_About this task:_ Output exactly the lines of the listing below that run from the line with "ATOM 13 O O" through the line with "ATOM 43 C CA". No pictures.

╭──

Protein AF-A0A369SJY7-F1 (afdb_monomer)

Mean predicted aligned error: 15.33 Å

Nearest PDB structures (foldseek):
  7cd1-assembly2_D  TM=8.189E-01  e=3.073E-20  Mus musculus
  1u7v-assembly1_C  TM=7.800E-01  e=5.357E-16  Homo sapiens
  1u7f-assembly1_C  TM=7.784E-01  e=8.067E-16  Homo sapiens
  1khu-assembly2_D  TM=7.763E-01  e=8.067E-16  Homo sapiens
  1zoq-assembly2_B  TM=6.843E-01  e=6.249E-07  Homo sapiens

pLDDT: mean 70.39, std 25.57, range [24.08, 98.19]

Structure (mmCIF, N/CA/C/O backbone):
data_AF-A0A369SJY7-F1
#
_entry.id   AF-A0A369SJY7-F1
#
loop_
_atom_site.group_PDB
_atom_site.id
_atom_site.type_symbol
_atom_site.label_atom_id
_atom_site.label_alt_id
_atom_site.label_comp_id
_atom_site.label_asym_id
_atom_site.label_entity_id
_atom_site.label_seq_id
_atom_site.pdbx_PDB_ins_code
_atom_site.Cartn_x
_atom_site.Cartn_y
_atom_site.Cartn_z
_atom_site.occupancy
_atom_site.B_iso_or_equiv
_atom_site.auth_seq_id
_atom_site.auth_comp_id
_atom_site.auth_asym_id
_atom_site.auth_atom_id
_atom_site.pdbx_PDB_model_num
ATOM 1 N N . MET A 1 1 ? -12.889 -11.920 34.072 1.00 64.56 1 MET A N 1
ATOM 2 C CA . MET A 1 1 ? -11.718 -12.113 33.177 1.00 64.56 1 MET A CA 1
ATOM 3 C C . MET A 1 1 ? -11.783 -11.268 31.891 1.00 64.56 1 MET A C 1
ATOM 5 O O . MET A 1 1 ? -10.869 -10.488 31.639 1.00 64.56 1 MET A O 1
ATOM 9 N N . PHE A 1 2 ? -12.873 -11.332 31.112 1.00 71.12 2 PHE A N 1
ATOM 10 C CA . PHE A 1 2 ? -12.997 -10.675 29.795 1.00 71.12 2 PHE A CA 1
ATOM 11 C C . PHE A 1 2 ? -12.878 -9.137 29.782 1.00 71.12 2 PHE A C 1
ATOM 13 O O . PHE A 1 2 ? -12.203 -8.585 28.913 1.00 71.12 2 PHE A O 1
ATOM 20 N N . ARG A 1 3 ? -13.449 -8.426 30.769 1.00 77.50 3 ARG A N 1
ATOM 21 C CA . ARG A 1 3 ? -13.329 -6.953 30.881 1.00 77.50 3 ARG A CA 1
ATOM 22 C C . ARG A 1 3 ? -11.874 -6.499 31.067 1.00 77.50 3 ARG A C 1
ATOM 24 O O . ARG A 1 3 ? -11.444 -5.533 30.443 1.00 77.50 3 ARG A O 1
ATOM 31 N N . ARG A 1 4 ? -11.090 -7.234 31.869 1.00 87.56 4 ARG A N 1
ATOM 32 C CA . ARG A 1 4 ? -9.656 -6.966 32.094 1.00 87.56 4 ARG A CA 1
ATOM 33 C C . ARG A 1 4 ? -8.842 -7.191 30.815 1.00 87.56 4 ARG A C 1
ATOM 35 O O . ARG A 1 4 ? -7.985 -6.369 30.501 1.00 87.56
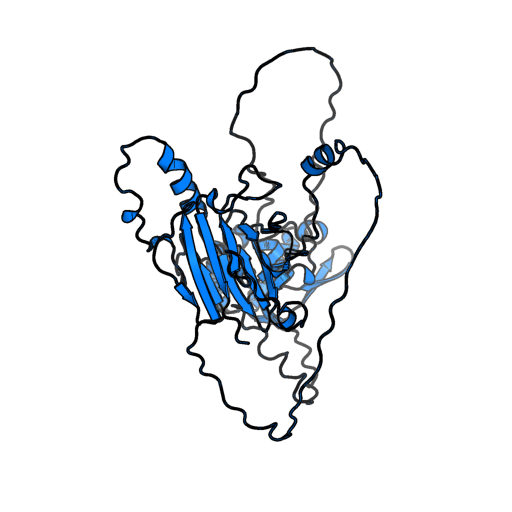 4 ARG A O 1
ATOM 42 N N . LYS A 1 5 ? -9.164 -8.247 30.057 1.00 92.19 5 LYS A N 1
ATOM 43 C CA . LYS A 1 5 ? -8.535 -8.566 28.765 1.00 92.19 5 LYS A CA 1
ATOM 44 C C . LYS A 1 5 ? -8.786 -7.474 27.718 1.00 92.19 5 LYS A C 1
ATOM 46 O O . LYS A 1 5 ? -7.828 -6.938 27.171 1.00 92.19 5 LYS A O 1
ATOM 51 N N . ARG A 1 6 ? -10.044 -7.063 27.507 1.00 93.69 6 ARG A N 1
ATOM 52 C CA . ARG A 1 6 ? -10.394 -5.981 26.563 1.00 93.69 6 ARG A CA 1
ATOM 53 C C . ARG A 1 6 ? -9.707 -4.658 26.918 1.00 93.69 6 ARG A C 1
ATOM 55 O O . ARG A 1 6 ? -9.130 -4.022 26.044 1.00 93.69 6 ARG A O 1
ATOM 62 N N . ASN A 1 7 ? -9.694 -4.280 28.199 1.00 93.00 7 ASN A N 1
ATOM 63 C CA . ASN A 1 7 ? -9.005 -3.067 28.650 1.00 93.00 7 ASN A CA 1
ATOM 64 C C . ASN A 1 7 ? -7.497 -3.109 28.368 1.00 93.00 7 ASN A C 1
ATOM 66 O O . ASN A 1 7 ? -6.911 -2.087 28.022 1.00 93.00 7 ASN A O 1
ATOM 70 N N . ASN A 1 8 ? -6.857 -4.271 28.517 1.00 94.94 8 ASN A N 1
ATOM 71 C CA . ASN A 1 8 ? -5.442 -4.433 28.188 1.00 94.94 8 ASN A CA 1
ATOM 72 C C . ASN A 1 8 ? -5.190 -4.273 26.679 1.00 94.94 8 ASN A C 1
ATOM 74 O O . ASN A 1 8 ? -4.318 -3.493 26.300 1.00 94.94 8 ASN A O 1
ATOM 78 N N . LEU A 1 9 ? -5.996 -4.931 25.838 1.00 95.81 9 LEU A N 1
ATOM 79 C CA . LEU A 1 9 ? -5.908 -4.823 24.377 1.00 95.81 9 LEU A CA 1
ATOM 80 C C . LEU A 1 9 ? -6.107 -3.385 23.899 1.00 95.81 9 LEU A C 1
ATOM 82 O O . LEU A 1 9 ? -5.309 -2.886 23.114 1.00 95.81 9 LEU A O 1
ATOM 86 N N . PHE A 1 10 ? -7.108 -2.687 24.437 1.00 94.69 10 PHE A N 1
ATOM 87 C CA . PHE A 1 10 ? -7.326 -1.280 24.121 1.00 94.69 10 PHE A CA 1
ATOM 88 C C . PHE A 1 10 ? -6.124 -0.409 24.499 1.00 94.69 10 PHE A C 1
ATOM 90 O O . PHE A 1 10 ? -5.719 0.442 23.719 1.00 94.69 10 PHE A O 1
ATOM 97 N N . ARG A 1 11 ? -5.513 -0.619 25.674 1.00 93.31 11 ARG A N 1
ATOM 98 C CA . ARG A 1 11 ? -4.311 0.138 26.070 1.00 93.31 11 ARG A CA 1
ATOM 99 C C . ARG A 1 11 ? -3.134 -0.119 25.137 1.00 93.31 11 ARG A C 1
ATOM 101 O O . ARG A 1 11 ? -2.401 0.820 24.857 1.00 93.31 11 ARG A O 1
ATOM 108 N N . ARG A 1 12 ? -2.934 -1.364 24.691 1.00 94.81 12 ARG A N 1
ATOM 109 C CA . ARG A 1 12 ? -1.906 -1.699 23.693 1.00 94.81 12 ARG A CA 1
ATOM 110 C C . ARG A 1 12 ? -2.173 -0.960 22.391 1.00 94.81 12 ARG A C 1
ATOM 112 O O . ARG A 1 12 ? -1.322 -0.194 21.965 1.00 94.81 12 ARG A O 1
ATOM 119 N N . LEU A 1 13 ? -3.393 -1.080 21.870 1.00 93.31 13 LEU A N 1
ATOM 120 C CA . LEU A 1 13 ? -3.826 -0.377 20.669 1.00 93.31 13 LEU A CA 1
ATOM 121 C C . LEU A 1 13 ? -3.599 1.135 20.771 1.00 93.31 13 LEU A C 1
ATOM 123 O O . LEU A 1 13 ? -3.011 1.741 19.888 1.00 93.31 13 LEU A O 1
ATOM 127 N N . TRP A 1 14 ? -4.014 1.739 21.885 1.00 91.50 14 TRP A N 1
ATOM 128 C CA . TRP A 1 14 ? -3.911 3.178 22.114 1.00 91.50 14 TRP A CA 1
ATOM 129 C C . TRP A 1 14 ? -2.463 3.683 22.139 1.00 91.50 14 TRP A C 1
ATOM 131 O O . TRP A 1 14 ? -2.213 4.829 21.782 1.00 91.50 14 TRP A O 1
ATOM 141 N N . ARG A 1 15 ? -1.495 2.843 22.531 1.00 90.88 15 ARG A N 1
ATOM 142 C CA . ARG A 1 15 ? -0.061 3.182 22.463 1.00 90.88 15 ARG A CA 1
ATOM 143 C C . ARG A 1 15 ? 0.484 3.169 21.038 1.00 90.88 15 ARG A C 1
ATOM 145 O O . ARG A 1 15 ? 1.483 3.828 20.791 1.00 90.88 15 ARG A O 1
ATOM 152 N N . CYS A 1 16 ? -0.170 2.457 20.124 1.00 89.69 16 CYS A N 1
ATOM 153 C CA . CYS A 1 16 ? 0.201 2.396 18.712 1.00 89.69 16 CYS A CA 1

╰──

_Problem solution:_
ATOM 13 O O . PHE A 1 2 ? -12.203 -8.585 28.913 1.00 71.12 2 PHE A O 1
ATOM 20 N N . ARG A 1 3 ? -13.449 -8.426 30.769 1.00 77.50 3 ARG A N 1
ATOM 21 C CA . ARG A 1 3 ? -13.329 -6.953 30.881 1.00 77.50 3 ARG A CA 1
ATOM 22 C C . ARG A 1 3 ? -11.874 -6.499 31.067 1.00 77.50 3 ARG A C 1
ATOM 24 O O . ARG A 1 3 ? -11.444 -5.533 30.443 1.00 77.50 3 ARG A O 1
ATOM 31 N N . ARG A 1 4 ? -11.090 -7.234 31.869 1.00 87.56 4 ARG A N 1
ATOM 32 C CA . ARG A 1 4 ? -9.656 -6.966 32.094 1.00 87.56 4 ARG A CA 1
ATOM 33 C C . ARG A 1 4 ? -8.842 -7.191 30.815 1.00 87.56 4 ARG A C 1
ATOM 35 O O . ARG A 1 4 ? -7.985 -6.369 30.501 1.00 87.56
 4 ARG A O 1
ATOM 42 N N . LYS A 1 5 ? -9.164 -8.247 30.057 1.00 92.19 5 LYS A N 1
ATOM 43 C CA . LYS A 1 5 ? -8.535 -8.566 28.765 1.00 92.19 5 LYS A CA 1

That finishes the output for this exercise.